Dual-Pathway Fusion of EHRs and Knowledge Graphs for Predicting Unseen Drug-Drug Interactions
Franklin Lee, Tengfei Ma
TL;DR
This work presents a novel dual-pathway framework that fuses knowledge-graph–based DDI reasoning with patient-level EHR context to produce mechanism-specific, auditable alerts. A Fusion Teacher integrates KG relations with EHR-derived drug embeddings, while a Knowledge-distilled Student provides zero-shot, EHR-only predictions for drugs absent from KGs. Across edge and node hold-out evaluations, the approach yields higher precision and F1 than KG-only or unimodal baselines, with case studies demonstrating clinically recognized mechanisms for unseen drugs. The results support practical deployment in clinical decision support and pharmacovigilance, offering interpretable evidence and robust performance across settings. Overall, the combination of KG–EHR fusion and distillation effectively bridges population-level pharmacology knowledge with patient-specific signals, enabling accurate and actionable DDI predictions for both familiar and novel drugs.
Abstract
Drug-drug interactions (DDIs) remain a major source of preventable harm, and many clinically important mechanisms are still unknown. Existing models either rely on pharmacologic knowledge graphs (KGs), which fail on unseen drugs, or on electronic health records (EHRs), which are noisy, temporal, and site-dependent. We introduce, to our knowledge, the first system that conditions KG relation scoring on patient-level EHR context and distills that reasoning into an EHR-only model for zero-shot inference.
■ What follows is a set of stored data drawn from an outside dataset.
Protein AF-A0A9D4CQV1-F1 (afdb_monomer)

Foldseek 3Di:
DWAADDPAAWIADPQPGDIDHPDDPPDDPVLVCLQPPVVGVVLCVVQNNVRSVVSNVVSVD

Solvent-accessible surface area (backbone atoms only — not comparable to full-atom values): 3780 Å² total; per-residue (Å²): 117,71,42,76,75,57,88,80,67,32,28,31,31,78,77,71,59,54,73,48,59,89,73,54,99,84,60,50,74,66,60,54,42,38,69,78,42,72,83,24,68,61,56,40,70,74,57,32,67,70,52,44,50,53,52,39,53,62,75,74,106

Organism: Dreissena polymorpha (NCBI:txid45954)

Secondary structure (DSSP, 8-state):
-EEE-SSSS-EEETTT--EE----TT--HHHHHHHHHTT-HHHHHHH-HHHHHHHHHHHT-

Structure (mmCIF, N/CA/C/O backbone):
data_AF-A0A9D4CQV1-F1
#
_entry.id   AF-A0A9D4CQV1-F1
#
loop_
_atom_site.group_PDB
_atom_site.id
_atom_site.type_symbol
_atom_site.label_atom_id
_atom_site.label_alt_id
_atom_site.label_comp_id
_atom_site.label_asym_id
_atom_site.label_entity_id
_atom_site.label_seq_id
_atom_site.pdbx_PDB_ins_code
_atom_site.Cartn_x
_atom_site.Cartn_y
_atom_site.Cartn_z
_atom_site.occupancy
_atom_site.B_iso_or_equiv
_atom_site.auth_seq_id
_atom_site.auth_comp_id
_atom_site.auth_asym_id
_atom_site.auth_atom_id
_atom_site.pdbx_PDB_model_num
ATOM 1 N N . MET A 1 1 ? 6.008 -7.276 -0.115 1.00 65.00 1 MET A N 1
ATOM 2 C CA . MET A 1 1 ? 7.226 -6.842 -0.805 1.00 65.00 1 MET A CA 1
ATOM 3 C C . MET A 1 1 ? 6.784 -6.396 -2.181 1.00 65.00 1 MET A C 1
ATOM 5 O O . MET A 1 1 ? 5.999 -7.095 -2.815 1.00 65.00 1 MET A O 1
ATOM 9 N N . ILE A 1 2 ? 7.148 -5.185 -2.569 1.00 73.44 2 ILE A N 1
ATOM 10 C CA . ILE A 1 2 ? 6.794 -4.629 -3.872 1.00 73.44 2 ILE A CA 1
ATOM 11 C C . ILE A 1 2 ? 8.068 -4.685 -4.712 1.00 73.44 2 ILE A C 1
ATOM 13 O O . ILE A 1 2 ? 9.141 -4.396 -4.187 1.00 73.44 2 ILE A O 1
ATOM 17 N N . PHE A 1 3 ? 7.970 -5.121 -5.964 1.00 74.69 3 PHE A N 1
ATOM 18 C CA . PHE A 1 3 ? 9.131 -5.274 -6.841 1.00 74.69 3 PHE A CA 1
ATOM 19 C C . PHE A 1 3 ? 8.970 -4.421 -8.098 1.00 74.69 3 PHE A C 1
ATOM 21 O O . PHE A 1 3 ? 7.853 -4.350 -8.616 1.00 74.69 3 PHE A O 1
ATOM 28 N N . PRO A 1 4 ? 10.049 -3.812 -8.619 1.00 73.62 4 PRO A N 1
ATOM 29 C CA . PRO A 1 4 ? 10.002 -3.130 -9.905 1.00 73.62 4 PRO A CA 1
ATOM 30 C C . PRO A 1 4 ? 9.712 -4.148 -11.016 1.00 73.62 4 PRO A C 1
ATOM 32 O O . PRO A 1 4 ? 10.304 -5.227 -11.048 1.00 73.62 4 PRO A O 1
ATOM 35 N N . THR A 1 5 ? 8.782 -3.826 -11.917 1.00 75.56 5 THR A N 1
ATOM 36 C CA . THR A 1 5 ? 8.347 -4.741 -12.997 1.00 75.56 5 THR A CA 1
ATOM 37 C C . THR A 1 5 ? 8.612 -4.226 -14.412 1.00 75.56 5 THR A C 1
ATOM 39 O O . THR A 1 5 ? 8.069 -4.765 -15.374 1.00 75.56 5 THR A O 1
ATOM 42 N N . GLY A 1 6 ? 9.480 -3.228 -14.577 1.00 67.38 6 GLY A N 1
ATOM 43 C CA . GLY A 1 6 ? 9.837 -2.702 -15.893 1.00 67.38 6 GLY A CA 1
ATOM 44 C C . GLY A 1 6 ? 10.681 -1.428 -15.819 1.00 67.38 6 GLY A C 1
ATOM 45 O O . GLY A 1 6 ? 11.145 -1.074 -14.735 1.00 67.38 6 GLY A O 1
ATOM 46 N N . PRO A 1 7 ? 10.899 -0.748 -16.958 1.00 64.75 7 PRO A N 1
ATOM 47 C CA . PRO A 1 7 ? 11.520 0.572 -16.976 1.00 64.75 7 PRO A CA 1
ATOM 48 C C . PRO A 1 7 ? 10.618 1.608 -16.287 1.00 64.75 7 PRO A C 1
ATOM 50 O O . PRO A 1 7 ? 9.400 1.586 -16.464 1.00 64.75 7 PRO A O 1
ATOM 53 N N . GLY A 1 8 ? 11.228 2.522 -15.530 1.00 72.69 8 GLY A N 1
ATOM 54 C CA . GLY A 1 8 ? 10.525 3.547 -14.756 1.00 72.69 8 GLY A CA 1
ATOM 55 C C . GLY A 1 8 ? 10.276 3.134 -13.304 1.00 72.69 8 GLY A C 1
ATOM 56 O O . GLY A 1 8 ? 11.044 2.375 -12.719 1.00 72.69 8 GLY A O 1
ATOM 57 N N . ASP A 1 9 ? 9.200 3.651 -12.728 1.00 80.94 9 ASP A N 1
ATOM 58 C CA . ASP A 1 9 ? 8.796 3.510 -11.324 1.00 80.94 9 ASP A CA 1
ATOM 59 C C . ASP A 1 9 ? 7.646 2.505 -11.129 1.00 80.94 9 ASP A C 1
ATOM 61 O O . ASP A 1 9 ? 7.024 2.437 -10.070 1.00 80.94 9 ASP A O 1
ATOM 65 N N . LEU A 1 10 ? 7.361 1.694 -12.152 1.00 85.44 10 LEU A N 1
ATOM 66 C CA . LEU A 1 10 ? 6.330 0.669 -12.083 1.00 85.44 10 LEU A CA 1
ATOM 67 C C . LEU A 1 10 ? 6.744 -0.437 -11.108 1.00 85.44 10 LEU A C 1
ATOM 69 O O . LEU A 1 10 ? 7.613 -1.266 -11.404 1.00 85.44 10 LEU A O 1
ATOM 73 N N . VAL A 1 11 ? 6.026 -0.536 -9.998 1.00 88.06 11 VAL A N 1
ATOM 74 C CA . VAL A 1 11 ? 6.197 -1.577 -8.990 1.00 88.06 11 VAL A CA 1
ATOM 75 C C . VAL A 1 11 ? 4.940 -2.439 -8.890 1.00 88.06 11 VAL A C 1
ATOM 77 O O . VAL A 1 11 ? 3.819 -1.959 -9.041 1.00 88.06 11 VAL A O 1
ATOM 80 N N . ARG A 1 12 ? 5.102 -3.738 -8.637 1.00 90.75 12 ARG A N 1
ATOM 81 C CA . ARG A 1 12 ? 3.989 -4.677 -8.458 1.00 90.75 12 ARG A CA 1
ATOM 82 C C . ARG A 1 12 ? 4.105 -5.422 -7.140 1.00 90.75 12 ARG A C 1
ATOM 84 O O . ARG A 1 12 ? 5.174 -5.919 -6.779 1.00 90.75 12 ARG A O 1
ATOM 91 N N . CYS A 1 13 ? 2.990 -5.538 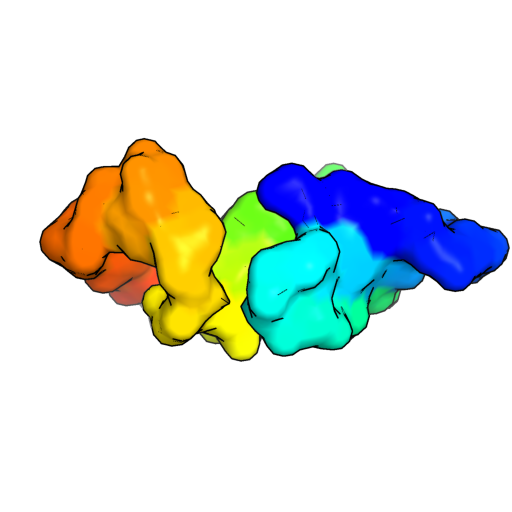-6.426 1.00 93.38 13 CYS A N 1
ATOM 92 C CA . CYS A 1 13 ? 2.917 -6.384 -5.242 1.00 93.38 13 CYS A CA 1
ATOM 93 C C . CYS A 1 13 ? 2.876 -7.863 -5.647 1.00 93.38 13 CYS A C 1
ATOM 95 O O . CYS A 1 13 ? 2.017 -8.267 -6.429 1.00 93.38 13 CYS A O 1
ATOM 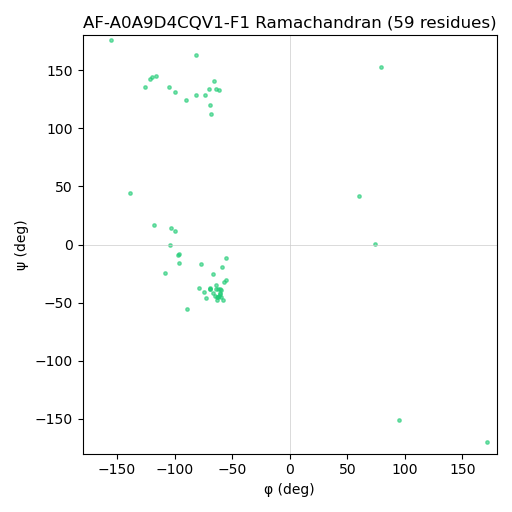97 N N . PHE A 1 14 ? 3.752 -8.692 -5.069 1.00 90.25 14 PHE A N 1
ATOM 98 C CA . PHE A 1 14 ? 3.757 -10.136 -5.352 1.00 90.25 14 PHE A CA 1
ATOM 99 C C . PHE A 1 14 ? 2.501 -10.857 -4.839 1.00 90.25 14 PHE A C 1
ATOM 101 O O . PHE A 1 14 ? 2.166 -11.930 -5.328 1.00 90.25 14 PHE A O 1
ATOM 108 N N . CYS A 1 15 ? 1.844 -10.301 -3.815 1.00 93.44 15 CYS A N 1
ATOM 109 C CA . CYS A 1 15 ? 0.749 -10.966 -3.114 1.00 93.44 15 CYS A CA 1
ATOM 110 C C . CYS A 1 15 ? -0.605 -10.661 -3.756 1.00 93.44 15 CYS A C 1
ATOM 112 O O . CYS A 1 15 ? -1.320 -11.580 -4.136 1.00 93.44 15 CYS A O 1
ATOM 114 N N . CYS A 1 16 ? -0.955 -9.381 -3.897 1.00 94.06 16 CYS A N 1
ATOM 115 C CA . CYS A 1 16 ? -2.241 -8.975 -4.468 1.00 94.06 16 CYS A CA 1
ATOM 116 C C . CYS A 1 16 ? -2.175 -8.647 -5.966 1.00 94.06 16 CYS A C 1
ATOM 118 O O . CYS A 1 16 ? -3.211 -8.420 -6.581 1.00 94.06 16 CYS A O 1
ATOM 120 N N . GLY A 1 17 ? -0.978 -8.587 -6.559 1.00 90.88 17 GLY A N 1
ATOM 121 C CA . GLY A 1 17 ? -0.799 -8.309 -7.984 1.00 90.88 17 GLY A CA 1
ATOM 122 C C . GLY A 1 17 ? -1.030 -6.854 -8.401 1.00 90.88 17 GLY A C 1
ATOM 123 O O . GLY A 1 17 ? -0.871 -6.555 -9.585 1.00 90.88 17 GLY A O 1
ATOM 124 N N . ILE A 1 18 ? -1.370 -5.945 -7.475 1.00 91.44 18 ILE A N 1
ATOM 125 C CA . ILE A 1 18 ? -1.571 -4.530 -7.810 1.00 91.44 18 ILE A CA 1
ATOM 126 C C . ILE A 1 18 ? -0.277 -3.926 -8.360 1.00 91.44 18 ILE A C 1
ATOM 128 O O . ILE A 1 18 ? 0.801 -4.142 -7.799 1.00 91.44 18 ILE A O 1
ATOM 132 N N . GLY A 1 19 ? -0.395 -3.207 -9.474 1.00 91.19 19 GLY A N 1
ATOM 133 C CA . GLY A 1 19 ? 0.676 -2.405 -10.051 1.00 91.19 19 GLY A CA 1
ATOM 134 C C . GLY A 1 19 ? 0.488 -0.940 -9.679 1.00 91.19 19 GLY A C 1
ATOM 135 O O . GLY A 1 19 ? -0.610 -0.414 -9.840 1.00 91.19 19 GLY A O 1
ATOM 136 N N . LEU A 1 20 ? 1.550 -0.303 -9.204 1.00 91.56 20 LEU A N 1
ATOM 137 C CA . LEU A 1 20 ? 1.627 1.123 -8.904 1.00 91.56 20 LEU A CA 1
ATOM 138 C C . LEU A 1 20 ? 2.726 1.735 -9.775 1.00 91.56 20 LEU A C 1
ATOM 140 O O . LEU A 1 20 ? 3.724 1.072 -10.043 1.00 91.56 20 LEU A O 1
ATOM 144 N N . LYS A 1 21 ? 2.527 2.964 -10.239 1.00 90.75 21 LYS A N 1
ATOM 145 C CA . LYS A 1 21 ? 3.437 3.724 -11.110 1.00 90.75 21 LYS A CA 1
ATOM 146 C C . LYS A 1 21 ? 3.165 5.218 -10.916 1.00 90.75 21 LYS A C 1
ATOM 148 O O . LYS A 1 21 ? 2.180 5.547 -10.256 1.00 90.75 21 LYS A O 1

A fusion "Teacher" learns mechanism-specific relations for drug pairs represented in both sources, while a distilled "Student" generalizes to new or rarely used drugs without KG access at inference. Both operate under a shared ontology (set) of pharmacologic mechanisms (drug relations) to produce interpretable, auditable alerts rather than opaque risk scores. Trained on a multi-institution EHR corpus paired with a curated DrugBank DDI graph, and evaluated using a clinically aligned, decision-focused protocol with leakage-safe negatives that avoid artificially easy pairs, the system maintains precision across multi-institutuion test data, produces mechanism-specific, clinically consistent predictions, reduces false alerts (higher precision) at comparable overall detection performance (F1), and misses fewer true interactions compared to prior methods. Case studies further show zero-shot identification of clinically recognized CYP-mediated and pharmacodynamic mechanisms for drugs absent from the KG, supporting real-world use in clinical decision support and pharmacovigilance.